If he’d never come, I still would’ve been there, coping in the best way I knew, keeping that maw at bay. I was a survivor, no matter how ugly that survival happened to be. I was still alive, anyway, but now I felt like dying.
My traitor fingers reached for Levi, my mind shutting down in favor of my body handling things. My body knew how to close that maw a little, if only for a while. And Levi was sitting right there, naked. He could get me there. He could give me what I wanted to make this hell inside of me behave for a little bit.
I smoothed my hand down over his arm and he flinched as if I’d burned him.
“I meant what I said, when you first got here,” he said, taking his face out of his hands, looking at me. “I was afraid I was getting addicted to you. But I figured something out, too.”
“What did you figure out?” My voice sounded dead to my own ears, just my lungs forcing air out of my mouth, my tongue shaping the syllables against my teeth, a soulless instrument parroting a real person.
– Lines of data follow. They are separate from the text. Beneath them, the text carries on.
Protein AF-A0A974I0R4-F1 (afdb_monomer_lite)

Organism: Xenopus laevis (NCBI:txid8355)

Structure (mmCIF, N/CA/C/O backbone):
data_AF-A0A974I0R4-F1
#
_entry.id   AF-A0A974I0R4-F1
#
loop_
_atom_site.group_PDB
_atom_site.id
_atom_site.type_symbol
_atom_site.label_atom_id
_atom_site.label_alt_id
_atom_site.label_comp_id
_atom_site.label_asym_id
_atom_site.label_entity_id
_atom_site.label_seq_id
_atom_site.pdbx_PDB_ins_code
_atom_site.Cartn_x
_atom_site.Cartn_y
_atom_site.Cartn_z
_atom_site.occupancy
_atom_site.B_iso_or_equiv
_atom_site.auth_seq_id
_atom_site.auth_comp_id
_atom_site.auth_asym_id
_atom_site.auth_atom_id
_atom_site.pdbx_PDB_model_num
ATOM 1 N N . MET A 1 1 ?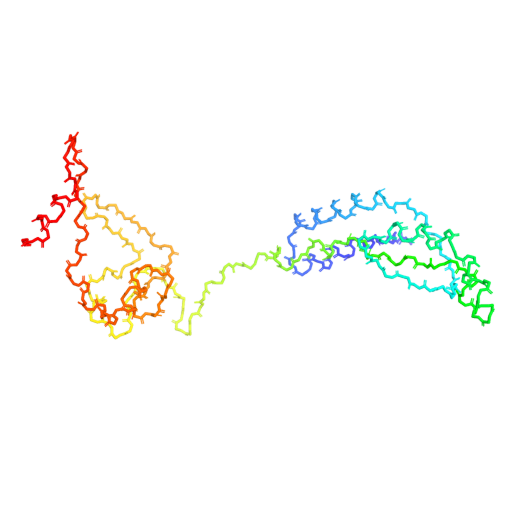 41.924 25.921 10.417 1.00 38.31 1 MET A N 1
ATOM 2 C CA . MET A 1 1 ? 40.797 25.932 9.458 1.00 38.31 1 MET A CA 1
ATOM 3 C C . MET A 1 1 ? 40.303 24.503 9.312 1.00 38.31 1 MET A C 1
ATOM 5 O O . MET A 1 1 ? 41.026 23.672 8.780 1.00 38.31 1 MET A O 1
ATOM 9 N N . ASN A 1 2 ? 39.145 24.186 9.892 1.00 40.81 2 ASN A N 1
ATOM 10 C CA . ASN A 1 2 ? 38.618 22.822 9.918 1.00 40.81 2 ASN A CA 1
ATOM 11 C C . ASN A 1 2 ? 38.032 22.476 8.547 1.00 40.81 2 ASN A C 1
ATOM 13 O O . ASN A 1 2 ? 36.971 22.975 8.180 1.00 40.81 2 ASN A O 1
ATOM 17 N N . ASN A 1 3 ? 38.733 21.631 7.792 1.00 43.22 3 ASN A N 1
ATOM 18 C CA . ASN A 1 3 ? 38.223 21.057 6.553 1.00 43.22 3 ASN A CA 1
ATOM 19 C C . ASN A 1 3 ? 37.102 20.067 6.898 1.00 43.22 3 ASN A C 1
ATOM 21 O O . ASN A 1 3 ? 37.364 18.933 7.298 1.00 43.22 3 ASN A O 1
ATOM 25 N N . ALA A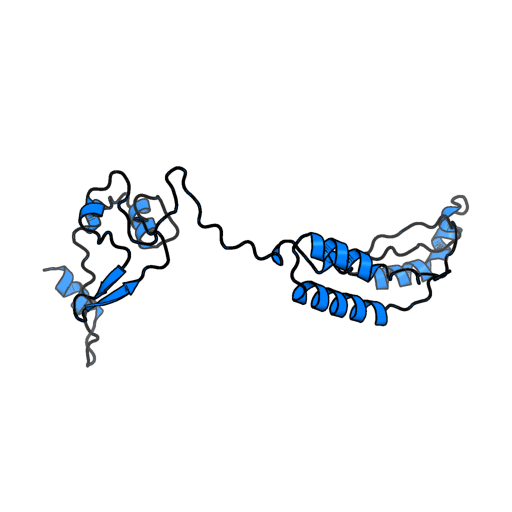 1 4 ? 35.849 20.511 6.788 1.00 51.38 4 ALA A N 1
ATOM 26 C CA . ALA A 1 4 ? 34.690 19.639 6.911 1.00 51.38 4 ALA A CA 1
ATOM 27 C C . ALA A 1 4 ? 34.716 18.610 5.769 1.00 51.38 4 ALA A C 1
ATOM 29 O O . ALA A 1 4 ? 34.671 18.961 4.589 1.00 51.38 4 ALA A O 1
ATOM 30 N N . MET A 1 5 ? 34.829 17.333 6.134 1.00 45.97 5 MET A N 1
ATOM 31 C CA . MET A 1 5 ? 34.759 16.208 5.205 1.00 45.97 5 MET A CA 1
ATOM 32 C C . MET A 1 5 ? 33.424 16.267 4.440 1.00 45.97 5 MET A C 1
ATOM 34 O O . MET A 1 5 ? 32.396 16.529 5.069 1.00 45.97 5 MET A O 1
ATOM 38 N N . PRO A 1 6 ? 33.395 16.045 3.112 1.00 56.44 6 PRO A N 1
ATOM 39 C CA . PRO A 1 6 ? 32.155 16.134 2.351 1.00 56.44 6 PRO A CA 1
ATOM 40 C C . PRO A 1 6 ? 31.146 15.111 2.882 1.00 56.44 6 PRO A C 1
ATOM 42 O O . PRO A 1 6 ? 31.404 13.904 2.863 1.00 56.44 6 PRO A O 1
ATOM 45 N N . GLU A 1 7 ? 30.006 15.603 3.375 1.00 56.78 7 GLU A N 1
ATOM 46 C CA . GLU A 1 7 ? 28.924 14.769 3.900 1.00 56.78 7 GLU A CA 1
ATOM 47 C C . GLU A 1 7 ? 28.516 13.717 2.863 1.00 56.78 7 GLU A C 1
ATOM 49 O O . GLU A 1 7 ? 28.352 14.003 1.669 1.00 56.78 7 GLU A O 1
ATOM 54 N N . LYS A 1 8 ? 28.328 12.470 3.308 1.00 71.62 8 LYS A N 1
ATOM 55 C CA . LYS A 1 8 ? 27.948 11.398 2.387 1.00 71.62 8 LYS A CA 1
ATOM 56 C C . LYS A 1 8 ? 26.566 11.722 1.806 1.00 71.62 8 LYS A C 1
ATOM 58 O O . LYS A 1 8 ? 25.646 12.034 2.565 1.00 71.62 8 LYS A O 1
ATOM 63 N N . PRO A 1 9 ? 26.324 11.538 0.493 1.00 72.62 9 PRO A N 1
ATOM 64 C CA . PRO A 1 9 ? 25.038 11.872 -0.132 1.00 72.62 9 PRO A CA 1
ATOM 65 C C . PRO A 1 9 ? 23.804 11.233 0.535 1.00 72.62 9 PRO A C 1
ATOM 67 O O . PRO A 1 9 ? 22.694 11.752 0.440 1.00 72.62 9 PRO A O 1
ATOM 70 N N . GLN A 1 10 ? 23.972 10.096 1.218 1.00 72.50 10 GLN A N 1
ATOM 71 C CA . GLN A 1 10 ? 22.900 9.435 1.971 1.00 72.50 10 GLN A CA 1
ATOM 72 C C . GLN A 1 10 ? 22.534 10.144 3.274 1.00 72.50 10 GLN A C 1
ATOM 74 O O . GLN A 1 10 ? 21.373 10.091 3.676 1.00 72.50 10 GLN A O 1
ATOM 79 N N . GLU A 1 11 ? 23.491 10.785 3.937 1.00 79.56 11 GLU A N 1
ATOM 80 C CA . GLU A 1 11 ? 23.258 11.513 5.185 1.00 79.56 11 GLU A CA 1
ATOM 81 C C . GLU A 1 11 ? 22.412 12.754 4.910 1.00 79.56 11 GLU A C 1
ATOM 83 O O . GLU A 1 11 ? 21.383 12.936 5.560 1.00 79.56 11 GLU A O 1
ATOM 88 N N . VAL A 1 12 ? 22.730 13.481 3.835 1.00 84.62 12 VAL A N 1
ATOM 89 C CA . VAL A 1 12 ? 21.938 14.617 3.340 1.00 84.62 12 VAL A CA 1
ATOM 90 C C . VAL A 1 12 ? 20.497 14.203 3.014 1.00 84.62 12 VAL A C 1
ATOM 92 O O . VAL A 1 12 ? 19.543 14.872 3.409 1.00 84.62 12 VAL A O 1
ATOM 95 N N . ILE A 1 13 ? 20.305 13.077 2.313 1.00 84.00 13 ILE A N 1
ATOM 96 C CA . ILE A 1 13 ? 18.962 12.580 1.962 1.00 84.00 13 ILE A CA 1
ATOM 97 C C . ILE A 1 13 ? 18.186 12.157 3.213 1.00 84.00 13 ILE A C 1
ATOM 99 O O . ILE A 1 13 ? 16.998 12.452 3.328 1.00 84.00 13 ILE A O 1
ATOM 103 N N . CYS A 1 14 ? 18.833 11.481 4.161 1.00 85.19 14 CYS A N 1
ATOM 104 C CA . CYS A 1 14 ? 18.180 11.090 5.405 1.00 85.19 14 CYS A CA 1
ATOM 105 C C . CYS A 1 14 ? 17.806 12.282 6.273 1.00 85.19 14 CYS A C 1
ATOM 107 O O . CYS A 1 14 ? 16.741 12.240 6.879 1.00 85.19 14 CYS A O 1
ATOM 109 N N . LYS A 1 15 ? 18.626 13.334 6.295 1.00 87.38 15 LYS A N 1
ATOM 110 C CA . LYS A 1 15 ? 18.306 14.585 6.982 1.00 87.38 15 LYS A CA 1
ATOM 111 C C . LYS A 1 15 ? 17.045 15.220 6.390 1.00 87.38 15 LYS A C 1
ATOM 113 O O . LYS A 1 15 ? 16.073 15.408 7.112 1.00 87.38 15 LYS A O 1
ATOM 118 N N . LYS A 1 16 ? 16.989 15.368 5.060 1.00 88.94 16 LYS A N 1
ATOM 119 C CA . LYS A 1 16 ? 15.804 15.878 4.341 1.00 88.94 16 LYS A CA 1
ATOM 120 C C . LYS A 1 16 ? 14.545 15.040 4.572 1.00 88.94 16 LYS A C 1
ATOM 122 O O . LYS A 1 16 ? 13.447 15.576 4.647 1.00 88.94 16 LYS A O 1
ATOM 127 N N . LEU A 1 17 ? 14.669 13.712 4.643 1.00 86.12 17 LEU A N 1
ATOM 128 C CA . LEU A 1 17 ? 13.525 12.843 4.939 1.00 86.12 17 LEU A CA 1
ATOM 129 C C . LEU A 1 17 ? 13.113 12.935 6.411 1.00 86.12 17 LEU A C 1
ATOM 131 O O . LEU A 1 17 ? 11.929 12.893 6.715 1.00 86.12 17 LEU A O 1
ATOM 135 N N . HIS A 1 18 ? 14.056 13.100 7.331 1.00 86.12 18 HIS A N 1
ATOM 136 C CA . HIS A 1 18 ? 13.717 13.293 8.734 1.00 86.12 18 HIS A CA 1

“You’re addicted to me. Well, maybe not to me, specifically. But to sex. You’re addicted to it.”
“People aren’t addicted to sex,” I snapped, snatching my hand back and yanking a sheet over my naked body. Thank God for anger. If not for anger, I probably would’ve died a long time ago. “People are addicted to booze, to heroin. Not sex.”
“People are addicted to sex,” he contradicted, not a trace of anger in his voice. “You’re addicted, Meagan. I can’t count the number of times we’ve had it just since you’ve been in the city. That’s a lie—I tried to keep count, in the beginning, just because I thought it was so phenomenal. And I lost count at a hundred. You haven’t been here much longer than a month, Meagan. It’s insane. How many people have you had sex with before me?”